By Roberta DeAndradePublished 3 years ago 4 min read
“Children Are Our Future, So 
  What Are We Doing About It?”
Photo by Lora Moore-Kakaletris on Unsplash

The world is big. There are challenges and heartaches. There is grief and fear and pain. As adults, we are already programmed, for lack of a better word, with beliefs and labels. We have lived through so much already. Some challenges brought joy, and some brought sorrow, but they have one thing in common, growth. We have evolved. We are expansive. What a concept. This life we are living is essentially one big school, so how exactly are we helping our future children?

I personally have always loved puzzles. I like figuring things out, learning how and why something works the way it does allows me to figure out how I want to make it different or better or if I can show someone else how it works. When I was a child, everything ended with ‘but why’? Adults always say children are curious, fearless, adventurous, and carefree. Until an adult comes along and says no, stop running and playing with dragons in the store! These are amazing qualities; a type of playfulness adults should try to remember more often. The type of characteristics that allow creativity to flow.

As an adult in a child’s life, any child, teaching is everyone’s responsibility. Parents, caregivers, aunts, uncles, grandparents, neighbors, teachers, pastors, and many more, all play a specific part in a child’s life. We have learned a great deal more about child psychology and early childhood education than we knew 40 years ago when I was a child. We now know that children from birth to around 7, see the world through felt perception. They go by what they feel. They are unable to fully rationalize situations. This is where psychologists feel a lot of adult traumas come from. Traumas are not always physical from abuse, there can be emotional trauma too. We now participate in therapy to go deep into our behaviors, beliefs, and actions to try to figure out how we interpreted something when we were young and then attempt to figure out the core beliefs we attached to those traumas.

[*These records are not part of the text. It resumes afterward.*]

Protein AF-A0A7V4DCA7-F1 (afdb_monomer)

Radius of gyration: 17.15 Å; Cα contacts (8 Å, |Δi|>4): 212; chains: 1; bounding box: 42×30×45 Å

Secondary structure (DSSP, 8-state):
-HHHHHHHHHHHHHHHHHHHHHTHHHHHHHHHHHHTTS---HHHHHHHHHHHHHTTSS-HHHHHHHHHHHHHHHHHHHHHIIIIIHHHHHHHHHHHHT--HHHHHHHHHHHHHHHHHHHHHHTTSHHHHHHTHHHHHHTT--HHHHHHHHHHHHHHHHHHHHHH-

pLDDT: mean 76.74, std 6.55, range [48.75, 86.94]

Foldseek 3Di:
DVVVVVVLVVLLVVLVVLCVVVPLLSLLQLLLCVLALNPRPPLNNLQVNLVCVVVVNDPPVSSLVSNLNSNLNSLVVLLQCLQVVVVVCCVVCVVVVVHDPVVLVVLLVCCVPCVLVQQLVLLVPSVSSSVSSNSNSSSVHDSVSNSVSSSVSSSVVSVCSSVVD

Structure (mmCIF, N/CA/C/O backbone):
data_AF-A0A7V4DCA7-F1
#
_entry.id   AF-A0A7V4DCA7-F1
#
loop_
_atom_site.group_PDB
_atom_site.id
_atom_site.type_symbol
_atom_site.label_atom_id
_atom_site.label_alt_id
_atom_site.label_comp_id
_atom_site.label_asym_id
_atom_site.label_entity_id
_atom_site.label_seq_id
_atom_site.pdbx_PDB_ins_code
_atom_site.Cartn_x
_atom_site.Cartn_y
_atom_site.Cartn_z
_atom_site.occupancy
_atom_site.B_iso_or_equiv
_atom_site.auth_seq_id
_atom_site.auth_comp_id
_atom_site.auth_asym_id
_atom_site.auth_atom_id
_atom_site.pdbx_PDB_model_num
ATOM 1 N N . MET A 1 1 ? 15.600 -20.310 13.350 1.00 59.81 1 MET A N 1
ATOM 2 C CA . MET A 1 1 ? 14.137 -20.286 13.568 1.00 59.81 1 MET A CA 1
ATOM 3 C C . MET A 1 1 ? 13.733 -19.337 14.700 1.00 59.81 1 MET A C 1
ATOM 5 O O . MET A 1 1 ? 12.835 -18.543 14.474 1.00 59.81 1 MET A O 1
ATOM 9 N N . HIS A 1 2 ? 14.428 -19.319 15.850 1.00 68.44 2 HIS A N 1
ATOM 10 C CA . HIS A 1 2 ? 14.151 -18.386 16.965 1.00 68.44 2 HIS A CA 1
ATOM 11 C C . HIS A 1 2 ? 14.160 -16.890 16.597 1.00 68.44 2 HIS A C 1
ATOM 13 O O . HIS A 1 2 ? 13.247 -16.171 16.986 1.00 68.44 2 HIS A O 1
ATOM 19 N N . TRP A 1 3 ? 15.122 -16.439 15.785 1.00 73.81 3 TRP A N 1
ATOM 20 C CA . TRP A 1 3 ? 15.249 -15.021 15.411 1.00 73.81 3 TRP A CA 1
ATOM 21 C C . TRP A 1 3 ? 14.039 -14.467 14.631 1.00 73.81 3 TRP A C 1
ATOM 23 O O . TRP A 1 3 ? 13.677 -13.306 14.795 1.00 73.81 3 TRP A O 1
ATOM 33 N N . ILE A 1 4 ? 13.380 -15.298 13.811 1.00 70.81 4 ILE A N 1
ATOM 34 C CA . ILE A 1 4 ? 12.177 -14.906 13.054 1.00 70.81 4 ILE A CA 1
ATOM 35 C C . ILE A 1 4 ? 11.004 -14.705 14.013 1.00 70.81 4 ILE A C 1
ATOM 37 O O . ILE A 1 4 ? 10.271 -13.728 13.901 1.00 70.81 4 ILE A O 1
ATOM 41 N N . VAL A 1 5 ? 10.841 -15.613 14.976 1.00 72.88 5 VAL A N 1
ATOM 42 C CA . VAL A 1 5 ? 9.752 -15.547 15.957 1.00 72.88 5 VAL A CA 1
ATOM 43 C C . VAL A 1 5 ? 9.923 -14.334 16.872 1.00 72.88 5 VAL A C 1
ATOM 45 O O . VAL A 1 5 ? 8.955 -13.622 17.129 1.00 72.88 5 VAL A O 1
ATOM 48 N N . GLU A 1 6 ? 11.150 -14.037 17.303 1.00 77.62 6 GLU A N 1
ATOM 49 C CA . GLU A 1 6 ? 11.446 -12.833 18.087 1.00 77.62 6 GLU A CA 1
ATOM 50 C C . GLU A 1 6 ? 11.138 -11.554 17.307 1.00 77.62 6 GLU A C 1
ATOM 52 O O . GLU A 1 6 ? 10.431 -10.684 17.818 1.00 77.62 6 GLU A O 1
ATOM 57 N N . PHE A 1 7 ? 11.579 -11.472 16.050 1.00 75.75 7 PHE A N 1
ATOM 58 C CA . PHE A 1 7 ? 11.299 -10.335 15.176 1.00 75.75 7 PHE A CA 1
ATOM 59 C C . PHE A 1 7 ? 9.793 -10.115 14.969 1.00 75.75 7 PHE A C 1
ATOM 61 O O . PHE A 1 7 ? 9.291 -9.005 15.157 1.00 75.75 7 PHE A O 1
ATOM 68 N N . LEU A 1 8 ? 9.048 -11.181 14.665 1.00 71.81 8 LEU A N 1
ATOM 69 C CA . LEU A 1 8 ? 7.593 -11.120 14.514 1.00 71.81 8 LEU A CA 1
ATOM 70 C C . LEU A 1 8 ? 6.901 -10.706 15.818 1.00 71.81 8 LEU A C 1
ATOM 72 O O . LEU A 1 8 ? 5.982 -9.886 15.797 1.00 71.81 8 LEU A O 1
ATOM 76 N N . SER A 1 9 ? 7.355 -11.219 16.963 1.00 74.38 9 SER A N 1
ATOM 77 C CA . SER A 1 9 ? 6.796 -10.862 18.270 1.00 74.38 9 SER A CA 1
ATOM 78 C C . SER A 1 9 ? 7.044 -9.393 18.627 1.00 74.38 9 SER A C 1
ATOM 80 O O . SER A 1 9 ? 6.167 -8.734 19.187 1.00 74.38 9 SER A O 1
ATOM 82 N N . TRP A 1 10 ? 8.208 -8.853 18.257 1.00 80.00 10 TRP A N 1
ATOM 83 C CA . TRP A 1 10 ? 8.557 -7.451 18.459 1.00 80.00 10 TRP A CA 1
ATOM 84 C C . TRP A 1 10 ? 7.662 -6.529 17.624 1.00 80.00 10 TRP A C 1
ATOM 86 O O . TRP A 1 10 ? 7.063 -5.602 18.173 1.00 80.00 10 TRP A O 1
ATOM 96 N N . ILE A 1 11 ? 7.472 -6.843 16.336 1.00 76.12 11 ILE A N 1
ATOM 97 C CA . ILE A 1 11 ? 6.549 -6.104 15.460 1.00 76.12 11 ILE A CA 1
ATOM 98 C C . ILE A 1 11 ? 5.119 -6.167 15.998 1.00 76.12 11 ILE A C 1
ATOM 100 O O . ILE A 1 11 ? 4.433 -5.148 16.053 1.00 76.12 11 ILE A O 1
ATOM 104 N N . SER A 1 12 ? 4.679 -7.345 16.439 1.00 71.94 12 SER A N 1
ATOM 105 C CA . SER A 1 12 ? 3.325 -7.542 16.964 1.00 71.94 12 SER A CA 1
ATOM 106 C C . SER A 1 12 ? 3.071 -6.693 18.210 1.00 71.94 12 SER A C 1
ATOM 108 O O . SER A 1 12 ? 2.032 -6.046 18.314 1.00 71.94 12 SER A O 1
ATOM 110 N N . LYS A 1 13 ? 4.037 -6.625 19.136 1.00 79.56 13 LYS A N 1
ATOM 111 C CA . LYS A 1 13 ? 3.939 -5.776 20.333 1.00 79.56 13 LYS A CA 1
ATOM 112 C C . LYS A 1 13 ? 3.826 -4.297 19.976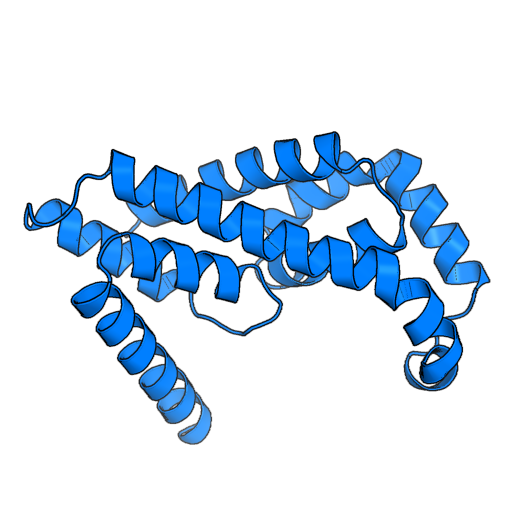 1.00 79.56 13 LYS A C 1
ATOM 114 O O . LYS A 1 13 ? 2.999 -3.603 20.559 1.00 79.56 13 LYS A O 1
ATOM 119 N N . ILE A 1 14 ? 4.615 -3.826 19.008 1.00 81.31 14 ILE A N 1
ATOM 120 C CA . ILE A 1 14 ? 4.541 -2.440 18.524 1.00 81.31 14 ILE A CA 1
ATOM 121 C C . ILE A 1 14 ? 3.181 -2.164 17.885 1.00 81.31 14 ILE A C 1
ATOM 123 O O . ILE A 1 14 ? 2.568 -1.140 18.179 1.00 81.31 14 ILE A O 1
ATOM 127 N N . ALA A 1 15 ? 2.690 -3.083 17.053 1.00 75.19 15 ALA A N 1
ATOM 128 C CA . ALA A 1 15 ? 1.397 -2.950 16.398 1.00 75.19 15 ALA A CA 1
ATOM 129 C C . ALA A 1 15 ? 0.251 -2.864 17.415 1.00 75.19 15 ALA A C 1
ATOM 131 O O . ALA A 1 15 ? -0.544 -1.928 17.370 1.00 75.19 15 ALA A O 1
ATOM 132 N N . ILE A 1 16 ? 0.210 -3.779 18.384 1.00 78.25 16 ILE A N 1
ATOM 133 C CA . ILE A 1 16 ? -0.795 -3.766 19.454 1.00 78.25 16 ILE A CA 1
ATOM 134 C C . ILE A 1 16 ? -0.687 -2.476 20.268 1.00 78.25 16 ILE A C 1
ATOM 136 O O . ILE A 1 16 ? -1.698 -1.837 20.536 1.00 78.25 16 ILE A O 1
ATOM 140 N N . HIS A 1 17 ? 0.527 -2.045 20.619 1.00 81.69 17 HIS A N 1
ATOM 141 C CA . HIS A 1 17 ? 0.721 -0.812 21.377 1.00 81.69 17 HIS A CA 1
ATOM 142 C C . HIS A 1 17 ? 0.223 0.424 20.611 1.00 81.69 17 HIS A C 1
ATOM 144 O O . HIS A 1 17 ? -0.448 1.277 21.193 1.00 81.69 17 HIS A O 1
ATOM 150 N N . LEU A 1 18 ? 0.477 0.496 19.300 1.00 80.56 18 LEU A N 1
ATOM 151 C CA . LEU A 1 18 ? -0.024 1.565 18.436 1.00 80.56 18 LEU A CA 1
ATOM 152 C C . LEU A 1 18 ? -1.551 1.564 18.350 1.00 80.56 18 LEU A C 1
ATOM 154 O O . LEU A 1 18 ? -2.153 2.629 18.453 1.00 80.56 18 LEU A O 1
ATOM 158 N N . ILE A 1 19 ? -2.186 0.400 18.206 1.00 80.06 19 ILE A N 1
ATOM 159 C CA . ILE A 1 19 ? -3.654 0.290 18.171 1.00 80.06 19 ILE A CA 1
ATOM 160 C C . ILE A 1 19 ? -4.255 0.688 19.521 1.00 80.06 19 ILE A C 1
ATOM 162 O O . ILE A 1 19 ? -5.206 1.463 19.556 1.00 80.06 19 ILE A O 1
ATOM 166 N N . SER A 1 20 ? -3.678 0.229 20.632 1.00 76.81 20 SER A N 1
ATOM 167 C CA . SER A 1 20 ? -4.156 0.570 21.976 1.00 76.81 20 SER A CA 1
ATOM 168 C C . SER A 1 20 ? -3.972 2.052 22.320 1.00 76.81 20 SER A C 1
ATOM 170 O O . SER A 1 20 ? -4.763 2.595 23.083 1.00 76.81 20 SER A O 1
ATOM 172 N N . THR A 1 21 ? -2.955 2.717 21.760 1.00 81.62 21 THR A N 1
ATOM 173 C CA . THR A 1 21 ? -2.654 4.132 22.054 1.00 81.62 21 THR A CA 1
ATOM 174 C C . THR A 1 21 ? -3.377 5.096 21.111 1.00 81.62 21 THR A C 1
ATOM 176 O O . THR A 1 21 ? -3.926 6.100 21.552 1.00 81.62 21 THR A O 1
ATOM 179 N N . PHE A 1 22 ? -3.383 4.804 19.807 1.00 79.62 22 PHE A N 1
ATOM 180 C CA . PHE A 1 22 ? -3.925 5.685 18.763 1.00 79.62 22 PHE A CA 1
ATOM 181 C C . PHE A 1 22 ? -5.307 5.262 18.251 1.00 79.62 22 PHE A C 1
ATOM 183 O O . PHE A 1 22 ? -5.894 5.946 17.408 1.00 79.62 22 PHE A O 1
ATOM 190 N N . GLY A 1 23 ? -5.835 4.128 18.708 1.00 84.38 23 GLY A N 1
ATOM 191 C CA . GLY A 1 23 ? -7.133 3.624 18.289 1.00 84.38 23 GLY A CA 1
ATOM 192 C C . GLY A 1 23 ? -7.193 3.349 16.781 1.00 84.38 23 GLY A C 1
ATOM 193 O O . GLY A 1 23 ? -6.313 2.709 16.198 1.00 84.38 23 GLY A O 1
ATOM 194 N N . TYR A 1 24 ? -8.202 3.923 16.122 1.00 81.06 24 TYR A N 1
ATOM 195 C CA . TYR A 1 24 ? -8.364 3.885 14.663 1.00 81.06 24 TYR A CA 1
ATOM 196 C C . TYR A 1 24 ? -7.169 4.479 13.898 1.00 81.06 24 TYR A C 1
ATOM 198 O O . TYR A 1 24 ? -6.848 4.018 12.803 1.00 81.06 24 TYR A O 1
ATOM 206 N N . GLY A 1 25 ? -6.475 5.469 14.474 1.00 81.38 25 GLY A N 1
ATOM 207 C CA . GLY A 1 25 ? -5.262 6.039 13.883 1.00 81.38 25 GLY A CA 1
ATOM 208 C C . GLY A 1 25 ? -4.106 5.036 13.839 1.00 81.38 25 GLY A C 1
ATOM 209 O O . GLY A 1 25 ? -3.335 5.025 12.881 1.00 81.38 25 GLY A O 1
ATOM 210 N N . GLY A 1 26 ? -4.032 4.137 14.826 1.00 84.19 26 GLY A N 1
ATOM 211 C CA . GLY A 1 26 ? -3.068 3.038 14.847 1.00 84.19 26 GLY A CA 1
ATOM 212 C C . GLY A 1 26 ? -3.318 2.048 13.711 1.00 84.19 26 GLY A C 1
ATOM 213 O O . GLY A 1 26 ? -2.383 1.681 13.004 1.00 84.19 26 GLY A O 1
ATOM 214 N N . VAL A 1 27 ? -4.586 1.693 13.468 1.00 82.38 27 VAL A N 1
ATOM 215 C CA . VAL A 1 27 ? -4.991 0.844 12.332 1.00 82.38 27 VAL A CA 1
ATOM 216 C C . VAL A 1 27 ? -4.608 1.495 11.001 1.00 82.38 27 VAL A C 1
ATOM 218 O O . VAL A 1 27 ? -4.006 0.841 10.153 1.00 82.38 27 VAL A O 1
ATOM 221 N N . PHE A 1 28 ? -4.888 2.791 10.833 1.00 85.38 28 PHE A N 1
ATOM 222 C CA . PHE A 1 28 ? -4.505 3.537 9.632 1.00 85.38 28 PHE A CA 1
ATOM 223 C C . PHE A 1 28 ? -2.987 3.510 9.394 1.00 85.38 28 PHE A C 1
ATOM 225 O O . PHE A 1 28 ? -2.542 3.176 8.297 1.00 85.38 28 PHE A O 1
ATOM 232 N N . LEU A 1 29 ? -2.186 3.828 10.417 1.00 83.75 29 LEU A N 1
ATOM 233 C CA . LEU A 1 29 ? -0.725 3.876 10.299 1.00 83.75 29 LEU A CA 1
ATOM 234 C C . LEU A 1 29 ? -0.124 2.502 10.015 1.00 83.75 29 LEU A C 1
ATOM 236 O O . LEU A 1 29 ? 0.757 2.386 9.166 1.00 83.75 29 LEU A O 1
ATOM 240 N N . LEU A 1 30 ? -0.611 1.460 10.689 1.00 83.56 30 LEU A N 1
ATOM 241 C CA . LEU A 1 30 ? -0.147 0.094 10.464 1.00 83.56 30 LEU A CA 1
ATOM 242 C C . LEU A 1 30 ? -0.492 -0.390 9.063 1.00 83.56 30 LEU A C 1
ATOM 244 O O . LEU A 1 30 ? 0.336 -1.032 8.426 1.00 83.56 30 LEU A O 1
ATOM 248 N N . MET A 1 31 ? -1.674 -0.038 8.558 1.00 83.44 31 MET A N 1
ATOM 249 C CA . MET A 1 31 ? -2.079 -0.407 7.206 1.00 83.44 31 MET A CA 1
ATOM 250 C C . MET A 1 31 ? -1.331 0.383 6.136 1.00 83.44 31 MET A C 1
ATOM 252 O O . MET A 1 31 ? -0.980 -0.168 5.095 1.00 83.44 31 MET A O 1
ATOM 256 N N . ALA A 1 32 ? -0.998 1.644 6.410 1.00 83.50 32 ALA A N 1
ATOM 257 C CA . ALA A 1 32 ? -0.099 2.416 5.563 1.00 83.50 32 ALA A CA 1
ATOM 258 C C . ALA A 1 32 ? 1.319 1.832 5.551 1.00 83.50 32 ALA A C 1
ATOM 260 O O . ALA A 1 32 ? 1.914 1.710 4.483 1.00 83.50 32 ALA A O 1
ATOM 261 N N . ALA A 1 33 ? 1.841 1.428 6.709 1.00 81.75 33 ALA A N 1
ATOM 262 C CA . ALA A 1 33 ? 3.152 0.800 6.821 1.00 81.75 33 ALA A CA 1
ATOM 263 C C . ALA A 1 33 ? 3.198 -0.574 6.134 1.00 81.75 33 ALA A C 1
ATOM 265 O O . ALA A 1 33 ? 4.167 -0.862 5.445 1.00 81.75 33 ALA A O 1
ATOM 266 N N . GLU A 1 34 ? 2.144 -1.382 6.261 1.00 77.31 34 GLU A N 1
ATOM 267 C CA . GLU A 1 34 ? 2.004 -2.680 5.586 1.00 77.31 34 GLU A CA 1
ATOM 268 C C . GLU A 1 34 ? 1.886 -2.559 4.065 1.00 77.31 34 GLU A C 1
ATOM 270 O O . GLU A 1 34 ? 2.388 -3.396 3.314 1.00 77.31 34 GLU A O 1
ATOM 275 N N . SER A 1 35 ? 1.206 -1.514 3.596 1.00 72.50 35 SER A N 1
ATOM 276 C CA . SER A 1 35 ? 1.109 -1.217 2.168 1.00 72.50 35 SER A CA 1
ATOM 277 C C . SER A 1 35 ? 2.353 -0.509 1.622 1.00 72.50 35 SER A C 1
ATOM 279 O O . SER A 1 35 ? 2.540 -0.441 0.404 1.00 72.50 35 SER A O 1
ATOM 281 N N . MET A 1 36 ? 3.228 -0.006 2.497 1.00 70.81 36 MET A N 1
ATOM 282 C CA . MET A 1 36 ? 4.637 0.184 2.167 1.00 70.81 36 MET A CA 1
ATOM 283 C C . MET A 1 36 ? 5.354 -1.168 2.210 1.00 70.81 36 MET A C 1
ATOM 285 O O . MET A 1 36 ? 4.877 -2.128 2.789 1.00 70.81 36 MET A O 1
ATOM 289 N N . ILE A 1 37 ? 6.544 -1.266 1.625 1.00 65.12 37 ILE A N 1
ATOM 290 C CA . ILE A 1 37 ? 7.363 -2.503 1.615 1.00 65.12 37 ILE A CA 1
ATOM 291 C C . ILE A 1 37 ? 7.829 -2.922 3.024 1.00 65.12 37 ILE A C 1
ATOM 293 O O . ILE A 1 37 ? 8.635 -3.835 3.188 1.00 65.12 37 ILE A O 1
ATOM 297 N N . LEU A 1 38 ? 7.330 -2.257 4.066 1.00 65.56 38 LEU A N 1
ATOM 298 C CA . LEU A 1 38 ? 7.600 -2.620 5.436 1.00 65.56 38 LEU A CA 1
ATOM 299 C C . LEU A 1 38 ? 6.894 -3.957 5.732 1.00 65.56 38 LEU A C 1
ATOM 301 O O . LEU A 1 38 ? 5.680 -4.059 5.550 1.00 65.56 38 LEU A O 1
ATOM 305 N N . PRO A 1 39 ? 7.623 -4.987 6.190 1.00 62.53 39 PRO A N 1
ATOM 306 C CA . PRO A 1 39 ? 7.043 -6.288 6.494 1.00 62.53 39 PRO A CA 1
ATOM 307 C C . PRO A 1 39 ? 6.223 -6.196 7.786 1.00 62.53 39 PRO A C 1
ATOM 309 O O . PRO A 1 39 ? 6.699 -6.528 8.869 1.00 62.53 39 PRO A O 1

Around the age of 7 or 8, children reach a phase known as ‘Age of Reason’. Per Megan Zander, who wrote, A Milestone Developmental Stage: The Age of Reason, this refers to the moral, emotional and cognitive stage where they are now able to rationalize thought patterns, (although some recent studies now believe this stage may come earlier). At this point, they are then able to control impulses. She states this is when they can see people have their own feelings. There is significant neurological growth.

Many adults have participated in inner child work, which helps heal traumas cause by mental, physical, or emotional situations and social integration in childhood. Everyone has always done the best they could with what they had. Isn’t that what our parents always told us? Well, this is true, but now we know more. With great knowledge, comes great responsibility, or more responsibility? I know I have heard that quote once or twice. Yes, we have more knowledge now and so we owe it to the children to start early and give them the tools to help build a better future.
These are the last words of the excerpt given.